In this paper, the microtremor H/V was used to study potential site response on seismic ground motion in the Greater Metro Manila area (GMMA), a densely populated region that hosts an actively seismic zone. This study also presents the first application of the method in terms of liquefaction studies in the study area. We focused on sites that are potentially liquefiable by virtue of liquefaction potential index (LPI) calculated from in-situ geotechnical data acquired in conjunction with the microtremor H/V. This is to facilitate the possible implications of site response with liquefaction potential. Predominant period values, relative amplitudes, and soil thicknesses are then compared with geological and geotechnical data, particularly the soil shear-wave velocities, soil N-values, and the LPI of the soil deposit. In addition, a boundary was extracted separating high and low potentials of liquefaction with the predominant period using simple statistical analysis which can be used as a first-pass indication for liquefaction occurrence.

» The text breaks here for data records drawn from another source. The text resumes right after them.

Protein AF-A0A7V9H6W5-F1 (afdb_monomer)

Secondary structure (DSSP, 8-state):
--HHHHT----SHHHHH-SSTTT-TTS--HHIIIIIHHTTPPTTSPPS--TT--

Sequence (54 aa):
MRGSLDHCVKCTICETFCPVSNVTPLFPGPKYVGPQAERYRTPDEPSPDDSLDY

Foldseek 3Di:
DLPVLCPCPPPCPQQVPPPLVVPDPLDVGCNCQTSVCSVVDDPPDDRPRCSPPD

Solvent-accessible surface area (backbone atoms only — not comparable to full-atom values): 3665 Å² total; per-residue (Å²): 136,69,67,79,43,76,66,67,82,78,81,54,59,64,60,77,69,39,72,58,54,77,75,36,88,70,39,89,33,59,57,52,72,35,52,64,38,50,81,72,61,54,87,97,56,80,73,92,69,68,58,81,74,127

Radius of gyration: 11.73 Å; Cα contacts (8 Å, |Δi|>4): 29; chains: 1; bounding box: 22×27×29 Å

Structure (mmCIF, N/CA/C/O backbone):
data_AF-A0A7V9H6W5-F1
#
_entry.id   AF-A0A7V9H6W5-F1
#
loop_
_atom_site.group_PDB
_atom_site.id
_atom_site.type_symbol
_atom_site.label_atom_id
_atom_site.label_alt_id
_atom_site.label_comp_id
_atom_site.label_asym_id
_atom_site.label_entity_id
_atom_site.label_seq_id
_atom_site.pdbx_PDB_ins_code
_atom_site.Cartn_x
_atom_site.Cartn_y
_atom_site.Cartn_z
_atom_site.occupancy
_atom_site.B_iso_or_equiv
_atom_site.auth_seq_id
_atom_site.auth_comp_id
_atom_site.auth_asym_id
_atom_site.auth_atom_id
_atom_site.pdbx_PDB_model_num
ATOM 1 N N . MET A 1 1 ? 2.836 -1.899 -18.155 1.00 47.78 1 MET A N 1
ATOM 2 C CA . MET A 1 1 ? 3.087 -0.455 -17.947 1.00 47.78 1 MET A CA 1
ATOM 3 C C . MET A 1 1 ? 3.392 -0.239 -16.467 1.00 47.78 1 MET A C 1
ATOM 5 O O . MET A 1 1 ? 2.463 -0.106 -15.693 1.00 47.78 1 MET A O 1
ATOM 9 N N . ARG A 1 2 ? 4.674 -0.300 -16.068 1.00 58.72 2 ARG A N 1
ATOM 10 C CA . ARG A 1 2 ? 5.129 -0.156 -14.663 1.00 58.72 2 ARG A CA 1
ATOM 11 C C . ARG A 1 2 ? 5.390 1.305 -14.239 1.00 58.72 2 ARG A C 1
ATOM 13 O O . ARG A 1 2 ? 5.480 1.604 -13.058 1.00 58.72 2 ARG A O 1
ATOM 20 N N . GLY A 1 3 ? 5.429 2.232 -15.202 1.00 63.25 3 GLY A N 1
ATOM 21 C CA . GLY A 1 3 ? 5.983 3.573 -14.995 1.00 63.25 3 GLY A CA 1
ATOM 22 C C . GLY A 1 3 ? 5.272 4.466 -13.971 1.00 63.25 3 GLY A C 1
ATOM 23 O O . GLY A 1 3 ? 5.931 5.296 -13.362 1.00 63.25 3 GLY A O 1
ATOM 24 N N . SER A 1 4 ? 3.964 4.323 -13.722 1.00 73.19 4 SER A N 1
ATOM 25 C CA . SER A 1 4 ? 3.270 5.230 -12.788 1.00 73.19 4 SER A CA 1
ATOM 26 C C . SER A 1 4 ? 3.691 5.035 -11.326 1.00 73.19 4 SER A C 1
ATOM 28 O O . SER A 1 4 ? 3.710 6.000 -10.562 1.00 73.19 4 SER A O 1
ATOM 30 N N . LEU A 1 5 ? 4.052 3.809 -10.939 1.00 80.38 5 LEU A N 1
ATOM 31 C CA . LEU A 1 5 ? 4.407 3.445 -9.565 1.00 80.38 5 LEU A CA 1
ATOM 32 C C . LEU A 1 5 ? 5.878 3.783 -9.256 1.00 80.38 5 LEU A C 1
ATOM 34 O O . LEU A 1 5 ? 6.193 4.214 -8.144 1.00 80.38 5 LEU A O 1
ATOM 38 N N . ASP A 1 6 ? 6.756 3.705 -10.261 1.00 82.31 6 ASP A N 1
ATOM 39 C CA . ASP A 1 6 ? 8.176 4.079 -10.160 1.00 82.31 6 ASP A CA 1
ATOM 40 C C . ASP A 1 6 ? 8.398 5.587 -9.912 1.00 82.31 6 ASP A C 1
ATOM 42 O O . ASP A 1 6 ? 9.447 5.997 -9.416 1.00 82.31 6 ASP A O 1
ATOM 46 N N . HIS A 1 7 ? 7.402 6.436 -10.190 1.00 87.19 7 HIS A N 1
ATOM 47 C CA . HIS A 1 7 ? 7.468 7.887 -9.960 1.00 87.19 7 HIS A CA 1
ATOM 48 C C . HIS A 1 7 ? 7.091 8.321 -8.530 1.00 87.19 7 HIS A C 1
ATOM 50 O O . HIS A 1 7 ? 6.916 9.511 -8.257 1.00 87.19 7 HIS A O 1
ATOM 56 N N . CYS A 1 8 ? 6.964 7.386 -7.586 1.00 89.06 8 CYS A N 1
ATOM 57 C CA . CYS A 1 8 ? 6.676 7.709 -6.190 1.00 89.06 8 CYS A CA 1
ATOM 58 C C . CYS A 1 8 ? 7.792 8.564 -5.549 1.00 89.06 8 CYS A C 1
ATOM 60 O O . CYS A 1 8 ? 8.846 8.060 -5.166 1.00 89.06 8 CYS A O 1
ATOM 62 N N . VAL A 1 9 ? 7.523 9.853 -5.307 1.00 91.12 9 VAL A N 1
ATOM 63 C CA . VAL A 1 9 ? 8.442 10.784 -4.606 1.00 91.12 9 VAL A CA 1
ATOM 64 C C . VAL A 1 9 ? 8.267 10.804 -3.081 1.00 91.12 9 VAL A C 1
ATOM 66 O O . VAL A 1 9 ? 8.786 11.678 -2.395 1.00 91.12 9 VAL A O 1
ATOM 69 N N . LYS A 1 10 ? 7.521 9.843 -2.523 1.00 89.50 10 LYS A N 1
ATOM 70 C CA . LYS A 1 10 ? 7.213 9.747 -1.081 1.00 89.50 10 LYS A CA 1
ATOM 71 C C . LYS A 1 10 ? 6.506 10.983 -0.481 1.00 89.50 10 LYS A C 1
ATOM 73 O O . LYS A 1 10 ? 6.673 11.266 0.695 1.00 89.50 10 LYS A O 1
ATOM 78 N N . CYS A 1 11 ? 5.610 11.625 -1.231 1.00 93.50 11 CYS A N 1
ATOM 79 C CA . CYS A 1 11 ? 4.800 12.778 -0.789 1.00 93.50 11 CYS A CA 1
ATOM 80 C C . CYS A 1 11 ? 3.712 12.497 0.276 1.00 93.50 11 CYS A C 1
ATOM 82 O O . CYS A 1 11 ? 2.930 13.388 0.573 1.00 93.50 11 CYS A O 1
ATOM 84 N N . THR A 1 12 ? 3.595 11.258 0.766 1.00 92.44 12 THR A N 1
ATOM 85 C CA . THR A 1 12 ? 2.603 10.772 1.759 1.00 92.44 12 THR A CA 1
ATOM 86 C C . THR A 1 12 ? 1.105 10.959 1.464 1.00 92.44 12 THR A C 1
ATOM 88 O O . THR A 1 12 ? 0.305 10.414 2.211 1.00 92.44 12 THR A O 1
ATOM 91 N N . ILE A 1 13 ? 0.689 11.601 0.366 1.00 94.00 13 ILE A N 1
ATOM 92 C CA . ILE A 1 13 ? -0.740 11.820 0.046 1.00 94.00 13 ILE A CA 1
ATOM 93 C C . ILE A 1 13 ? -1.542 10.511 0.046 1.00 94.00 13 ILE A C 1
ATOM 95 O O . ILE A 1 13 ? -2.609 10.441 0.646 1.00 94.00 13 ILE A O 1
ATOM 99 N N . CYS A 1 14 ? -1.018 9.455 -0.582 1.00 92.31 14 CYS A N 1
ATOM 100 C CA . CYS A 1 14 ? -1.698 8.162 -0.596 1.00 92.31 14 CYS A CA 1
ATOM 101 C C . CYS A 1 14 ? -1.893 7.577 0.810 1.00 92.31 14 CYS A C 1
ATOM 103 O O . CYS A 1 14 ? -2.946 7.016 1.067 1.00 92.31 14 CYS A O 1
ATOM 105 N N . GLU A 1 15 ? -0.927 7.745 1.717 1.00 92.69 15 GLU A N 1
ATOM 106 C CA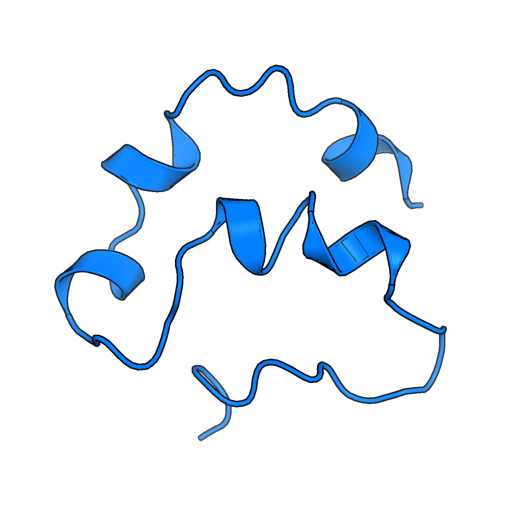 . GLU A 1 15 ? -1.016 7.266 3.104 1.00 92.69 15 GLU A CA 1
ATOM 107 C C . GLU A 1 15 ? -2.107 8.006 3.882 1.00 92.69 15 GLU A C 1
ATOM 109 O O . GLU A 1 15 ? -2.927 7.379 4.542 1.00 92.69 15 GLU A O 1
ATOM 114 N N . THR A 1 16 ? -2.157 9.337 3.767 1.00 93.62 16 THR A N 1
ATOM 115 C CA . THR A 1 16 ? -3.110 10.171 4.518 1.00 93.62 16 THR A CA 1
ATOM 116 C C . THR A 1 16 ? -4.555 9.985 4.060 1.00 93.62 16 THR A C 1
ATOM 118 O O . THR A 1 16 ? -5.470 10.092 4.869 1.00 93.62 16 THR A O 1
ATOM 121 N N . PHE A 1 17 ? -4.770 9.723 2.771 1.00 94.56 17 PHE A N 1
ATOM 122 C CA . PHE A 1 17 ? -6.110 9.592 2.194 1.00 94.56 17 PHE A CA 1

Geological setting and earthquake scenario

GMMA is a large region encompassing the provinces of Bulacan, Cavite and Metro Manila. It lies at the southernmost extension of the Central Luzon Basin (Figure 1) and is bounded to the west by the Manila Bay and to the east by the mountains of Sierra Madre.

Figure 1. Experimental sites and geological map of Greater Metro Manila area (GMMA), Philippines.

The Quaternary Alluvium is characterized by soft and unconsolidated sediments of dominantly sand and clay interlayers of varying thickness. The alluvium is extensively distributed along the coastal lowlands and terminates to the east as it thins out towards the central plateau. Based on the accounts of Gervasio (1968), the formation of the coastal lowlands started during the Pliocene, followed by its abrupt seaward expansion at the advent of the Pleistocene. The expansion was supplied by volcanic sediments associated with the calderagenic episodes of the Taal Caldera or Laguna de Bay. The episodes deposited thick tuffaceous rocks and bedded tuff in the east corresponding to the Guadalupe Formation. Bounding the plateau to the east is the West Valley Fault (WVF) of the Marikina Valley Fault System (MVFS). The WVF is an approximately 100-km north to south trending right lateral strike slip fault with surface manifestation that runs from the mountains of Bulacan in the north to the highlands of Tagaytay in the south.

Based on paleoseismic investigation of Nelson et al. (2000), the WVF has generated 4 surface-rupturing earthquakes over a period of <1300 years with a preferred recurrence interval of 400-600 years. Its last major earthquake was documented in 1658, based on accounts of historians and priests (Masó 1910). Considering the lower bound of the recurrence interval, the WVF has a possibility for a near-future seismic event. The Metro Manila Earthquake Impact Reduction Study (2004) and Rimando and Knuepfer (2006) estimated a magnitude 7.2 and 7.3 earthquake, respectively, should the WVF rupture. These magnitude estimates translate to an Intensity VIII in the PHIVOLCS Earthquake Intensity Scale (PEIS) (Table 1).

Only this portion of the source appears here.